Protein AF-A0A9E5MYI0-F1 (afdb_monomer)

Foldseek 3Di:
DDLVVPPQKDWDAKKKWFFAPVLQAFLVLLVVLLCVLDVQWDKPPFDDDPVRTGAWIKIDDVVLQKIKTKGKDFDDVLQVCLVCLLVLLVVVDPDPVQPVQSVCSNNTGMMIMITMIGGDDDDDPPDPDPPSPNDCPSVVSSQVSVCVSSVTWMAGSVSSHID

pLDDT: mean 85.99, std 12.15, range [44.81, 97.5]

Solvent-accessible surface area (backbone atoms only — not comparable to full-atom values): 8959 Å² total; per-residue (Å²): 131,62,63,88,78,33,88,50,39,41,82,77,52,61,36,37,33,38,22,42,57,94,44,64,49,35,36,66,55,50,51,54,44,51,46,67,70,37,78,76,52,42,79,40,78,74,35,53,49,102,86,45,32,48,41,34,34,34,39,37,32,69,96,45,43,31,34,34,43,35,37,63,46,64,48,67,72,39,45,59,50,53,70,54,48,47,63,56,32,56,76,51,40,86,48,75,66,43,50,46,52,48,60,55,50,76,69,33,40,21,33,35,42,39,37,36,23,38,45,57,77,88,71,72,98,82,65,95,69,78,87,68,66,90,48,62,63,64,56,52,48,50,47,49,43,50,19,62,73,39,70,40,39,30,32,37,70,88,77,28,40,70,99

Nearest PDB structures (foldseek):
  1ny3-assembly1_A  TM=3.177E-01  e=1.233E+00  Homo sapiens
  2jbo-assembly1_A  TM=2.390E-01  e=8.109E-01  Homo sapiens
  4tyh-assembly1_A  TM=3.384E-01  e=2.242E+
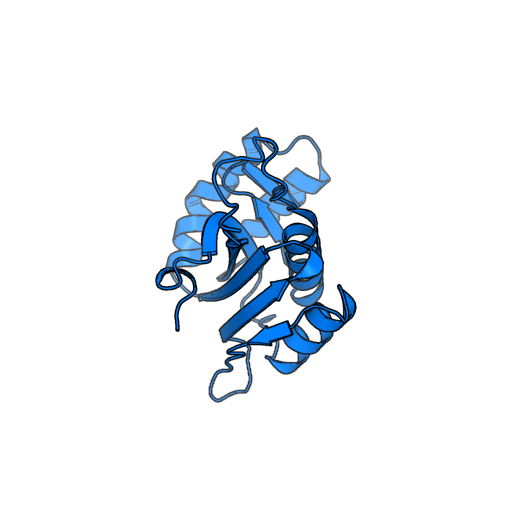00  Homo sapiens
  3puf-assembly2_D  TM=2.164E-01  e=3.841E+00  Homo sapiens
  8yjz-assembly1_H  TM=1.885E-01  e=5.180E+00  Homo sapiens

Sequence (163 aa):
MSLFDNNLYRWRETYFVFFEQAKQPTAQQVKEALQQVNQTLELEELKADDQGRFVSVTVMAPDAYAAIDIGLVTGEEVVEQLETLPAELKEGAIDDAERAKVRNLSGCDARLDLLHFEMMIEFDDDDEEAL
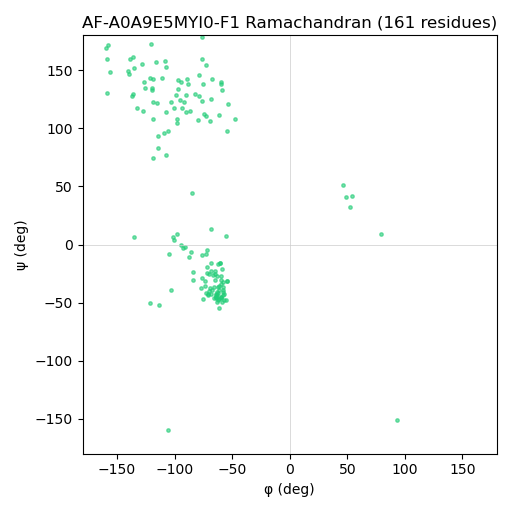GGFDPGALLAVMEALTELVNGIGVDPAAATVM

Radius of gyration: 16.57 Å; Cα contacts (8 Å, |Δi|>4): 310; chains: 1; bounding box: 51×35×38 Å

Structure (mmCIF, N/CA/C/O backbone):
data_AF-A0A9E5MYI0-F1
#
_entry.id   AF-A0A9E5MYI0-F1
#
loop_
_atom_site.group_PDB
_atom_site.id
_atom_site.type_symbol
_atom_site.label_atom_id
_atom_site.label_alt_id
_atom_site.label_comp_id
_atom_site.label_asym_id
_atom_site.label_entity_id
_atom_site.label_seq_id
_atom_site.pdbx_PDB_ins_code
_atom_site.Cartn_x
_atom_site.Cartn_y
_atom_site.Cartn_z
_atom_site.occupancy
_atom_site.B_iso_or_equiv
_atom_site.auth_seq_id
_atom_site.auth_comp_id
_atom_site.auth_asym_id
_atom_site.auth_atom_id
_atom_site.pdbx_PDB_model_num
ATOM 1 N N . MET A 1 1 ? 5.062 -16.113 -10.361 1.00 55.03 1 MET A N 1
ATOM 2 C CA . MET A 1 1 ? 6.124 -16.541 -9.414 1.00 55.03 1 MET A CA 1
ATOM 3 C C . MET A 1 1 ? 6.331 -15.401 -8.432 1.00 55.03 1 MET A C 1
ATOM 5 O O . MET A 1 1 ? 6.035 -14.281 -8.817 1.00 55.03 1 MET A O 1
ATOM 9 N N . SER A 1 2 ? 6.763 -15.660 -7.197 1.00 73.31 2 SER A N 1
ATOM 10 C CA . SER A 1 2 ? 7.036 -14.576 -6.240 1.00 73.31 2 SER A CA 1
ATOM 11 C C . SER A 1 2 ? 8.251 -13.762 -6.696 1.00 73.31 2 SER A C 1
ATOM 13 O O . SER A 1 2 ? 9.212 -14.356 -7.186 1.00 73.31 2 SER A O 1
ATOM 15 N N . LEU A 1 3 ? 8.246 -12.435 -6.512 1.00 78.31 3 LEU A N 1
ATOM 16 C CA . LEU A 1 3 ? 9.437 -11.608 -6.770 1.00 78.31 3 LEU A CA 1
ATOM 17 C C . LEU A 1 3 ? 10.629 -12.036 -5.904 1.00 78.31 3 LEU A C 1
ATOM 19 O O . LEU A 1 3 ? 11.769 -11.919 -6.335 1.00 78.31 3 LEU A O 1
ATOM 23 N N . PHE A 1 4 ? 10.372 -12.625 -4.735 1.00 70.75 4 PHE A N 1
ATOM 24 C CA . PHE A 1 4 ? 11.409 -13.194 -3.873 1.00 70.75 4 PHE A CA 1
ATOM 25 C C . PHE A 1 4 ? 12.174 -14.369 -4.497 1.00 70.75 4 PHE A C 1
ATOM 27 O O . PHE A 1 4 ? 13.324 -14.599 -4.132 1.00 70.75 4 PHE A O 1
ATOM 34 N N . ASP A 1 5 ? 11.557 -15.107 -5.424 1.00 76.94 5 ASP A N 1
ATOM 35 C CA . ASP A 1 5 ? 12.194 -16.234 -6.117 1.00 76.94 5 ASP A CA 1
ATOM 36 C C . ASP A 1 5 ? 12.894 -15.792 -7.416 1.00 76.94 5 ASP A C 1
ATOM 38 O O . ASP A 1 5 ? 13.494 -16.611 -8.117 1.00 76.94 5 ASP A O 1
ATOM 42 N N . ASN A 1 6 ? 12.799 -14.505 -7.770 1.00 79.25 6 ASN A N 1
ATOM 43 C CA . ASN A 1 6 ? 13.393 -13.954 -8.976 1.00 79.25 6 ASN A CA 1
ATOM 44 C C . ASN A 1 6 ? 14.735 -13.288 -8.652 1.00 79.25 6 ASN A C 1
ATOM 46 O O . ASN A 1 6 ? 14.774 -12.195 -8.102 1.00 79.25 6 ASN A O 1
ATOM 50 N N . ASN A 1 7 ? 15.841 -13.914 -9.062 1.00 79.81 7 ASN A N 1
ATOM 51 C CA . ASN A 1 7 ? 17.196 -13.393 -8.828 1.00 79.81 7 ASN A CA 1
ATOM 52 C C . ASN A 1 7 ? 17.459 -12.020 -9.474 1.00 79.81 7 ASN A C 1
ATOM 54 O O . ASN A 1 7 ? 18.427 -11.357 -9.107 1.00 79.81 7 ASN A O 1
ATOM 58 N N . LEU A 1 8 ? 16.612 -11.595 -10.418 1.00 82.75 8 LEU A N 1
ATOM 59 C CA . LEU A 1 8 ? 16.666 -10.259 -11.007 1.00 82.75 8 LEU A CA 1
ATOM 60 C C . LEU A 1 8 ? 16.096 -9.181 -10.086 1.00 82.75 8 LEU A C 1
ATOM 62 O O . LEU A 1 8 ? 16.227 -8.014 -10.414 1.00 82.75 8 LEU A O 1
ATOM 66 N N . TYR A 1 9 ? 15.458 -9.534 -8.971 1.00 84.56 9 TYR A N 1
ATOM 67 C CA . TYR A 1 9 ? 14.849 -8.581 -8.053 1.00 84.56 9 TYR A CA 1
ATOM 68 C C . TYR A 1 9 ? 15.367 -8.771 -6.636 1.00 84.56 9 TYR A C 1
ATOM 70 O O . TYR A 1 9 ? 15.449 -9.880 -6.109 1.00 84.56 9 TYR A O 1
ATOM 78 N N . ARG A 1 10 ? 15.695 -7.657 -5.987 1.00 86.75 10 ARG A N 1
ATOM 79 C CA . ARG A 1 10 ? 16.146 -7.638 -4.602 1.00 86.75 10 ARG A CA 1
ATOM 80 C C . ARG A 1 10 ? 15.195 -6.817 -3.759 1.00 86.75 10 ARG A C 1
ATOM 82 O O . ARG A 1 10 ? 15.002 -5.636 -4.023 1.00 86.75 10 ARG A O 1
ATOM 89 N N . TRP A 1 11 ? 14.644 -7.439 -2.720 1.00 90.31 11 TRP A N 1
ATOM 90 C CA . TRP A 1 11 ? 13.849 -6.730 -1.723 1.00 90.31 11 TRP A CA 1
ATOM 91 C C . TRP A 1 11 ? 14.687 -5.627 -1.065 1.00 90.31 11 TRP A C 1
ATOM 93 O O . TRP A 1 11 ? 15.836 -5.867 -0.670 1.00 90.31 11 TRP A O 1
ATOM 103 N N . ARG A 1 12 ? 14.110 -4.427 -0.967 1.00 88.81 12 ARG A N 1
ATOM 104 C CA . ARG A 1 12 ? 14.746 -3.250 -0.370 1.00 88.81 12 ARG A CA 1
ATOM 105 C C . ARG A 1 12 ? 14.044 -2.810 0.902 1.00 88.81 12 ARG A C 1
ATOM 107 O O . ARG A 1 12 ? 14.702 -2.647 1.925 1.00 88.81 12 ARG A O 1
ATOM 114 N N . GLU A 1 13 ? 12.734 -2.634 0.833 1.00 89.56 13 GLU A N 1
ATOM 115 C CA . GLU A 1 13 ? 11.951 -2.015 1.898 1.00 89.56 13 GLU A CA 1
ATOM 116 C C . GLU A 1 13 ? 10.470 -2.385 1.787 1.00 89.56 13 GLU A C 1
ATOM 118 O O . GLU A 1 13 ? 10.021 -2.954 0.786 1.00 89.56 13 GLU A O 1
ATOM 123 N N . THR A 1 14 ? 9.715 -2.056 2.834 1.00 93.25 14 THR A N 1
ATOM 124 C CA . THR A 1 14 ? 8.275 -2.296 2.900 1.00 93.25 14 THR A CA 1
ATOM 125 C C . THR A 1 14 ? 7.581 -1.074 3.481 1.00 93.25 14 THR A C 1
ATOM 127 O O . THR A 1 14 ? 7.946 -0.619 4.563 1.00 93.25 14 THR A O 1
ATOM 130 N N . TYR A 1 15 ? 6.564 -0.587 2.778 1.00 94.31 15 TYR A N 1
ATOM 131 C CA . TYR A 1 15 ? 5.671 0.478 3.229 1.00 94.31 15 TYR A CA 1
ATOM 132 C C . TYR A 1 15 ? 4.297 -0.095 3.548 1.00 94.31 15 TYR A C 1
=-=-=-=-=
* _ASSIGNMENT_:
Beginning at the line above with "ATOM 27 O O" and finishing at the line with "ATOM 51 C CA", return each line exactly and return nothing else.

* _RESPONSE BELOW_:
ATOM 27 O O . PHE A 1 4 ? 13.324 -14.599 -4.132 1.00 70.75 4 PHE A O 1
ATOM 34 N N . ASP A 1 5 ? 11.557 -15.107 -5.424 1.00 76.94 5 ASP A N 1
ATOM 35 C CA . ASP A 1 5 ? 12.194 -16.234 -6.117 1.00 76.94 5 ASP A CA 1
ATOM 36 C C . ASP A 1 5 ? 12.894 -15.792 -7.416 1.00 76.94 5 ASP A C 1
ATOM 38 O O . ASP A 1 5 ? 13.494 -16.611 -8.117 1.00 76.94 5 ASP A O 1
ATOM 42 N N . ASN A 1 6 ? 12.799 -14.505 -7.770 1.00 79.25 6 ASN A N 1
ATOM 43 C CA . ASN A 1 6 ? 13.393 -13.954 -8.976 1.00 79.25 6 ASN A CA 1
ATOM 44 C C . ASN A 1 6 ? 14.735 -13.288 -8.652 1.00 79.25 6 ASN A C 1
ATOM 46 O O . ASN A 1 6 ? 14.774 -12.195 -8.102 1.00 79.25 6 ASN A O 1
ATOM 50 N N . ASN A 1 7 ? 15.841 -13.914 -9.062 1.00 79.81 7 ASN A N 1
ATOM 51 C CA . ASN A 1 7 ? 17.196 -13.393 -8.828 1.00 79.81 7 ASN A CA 1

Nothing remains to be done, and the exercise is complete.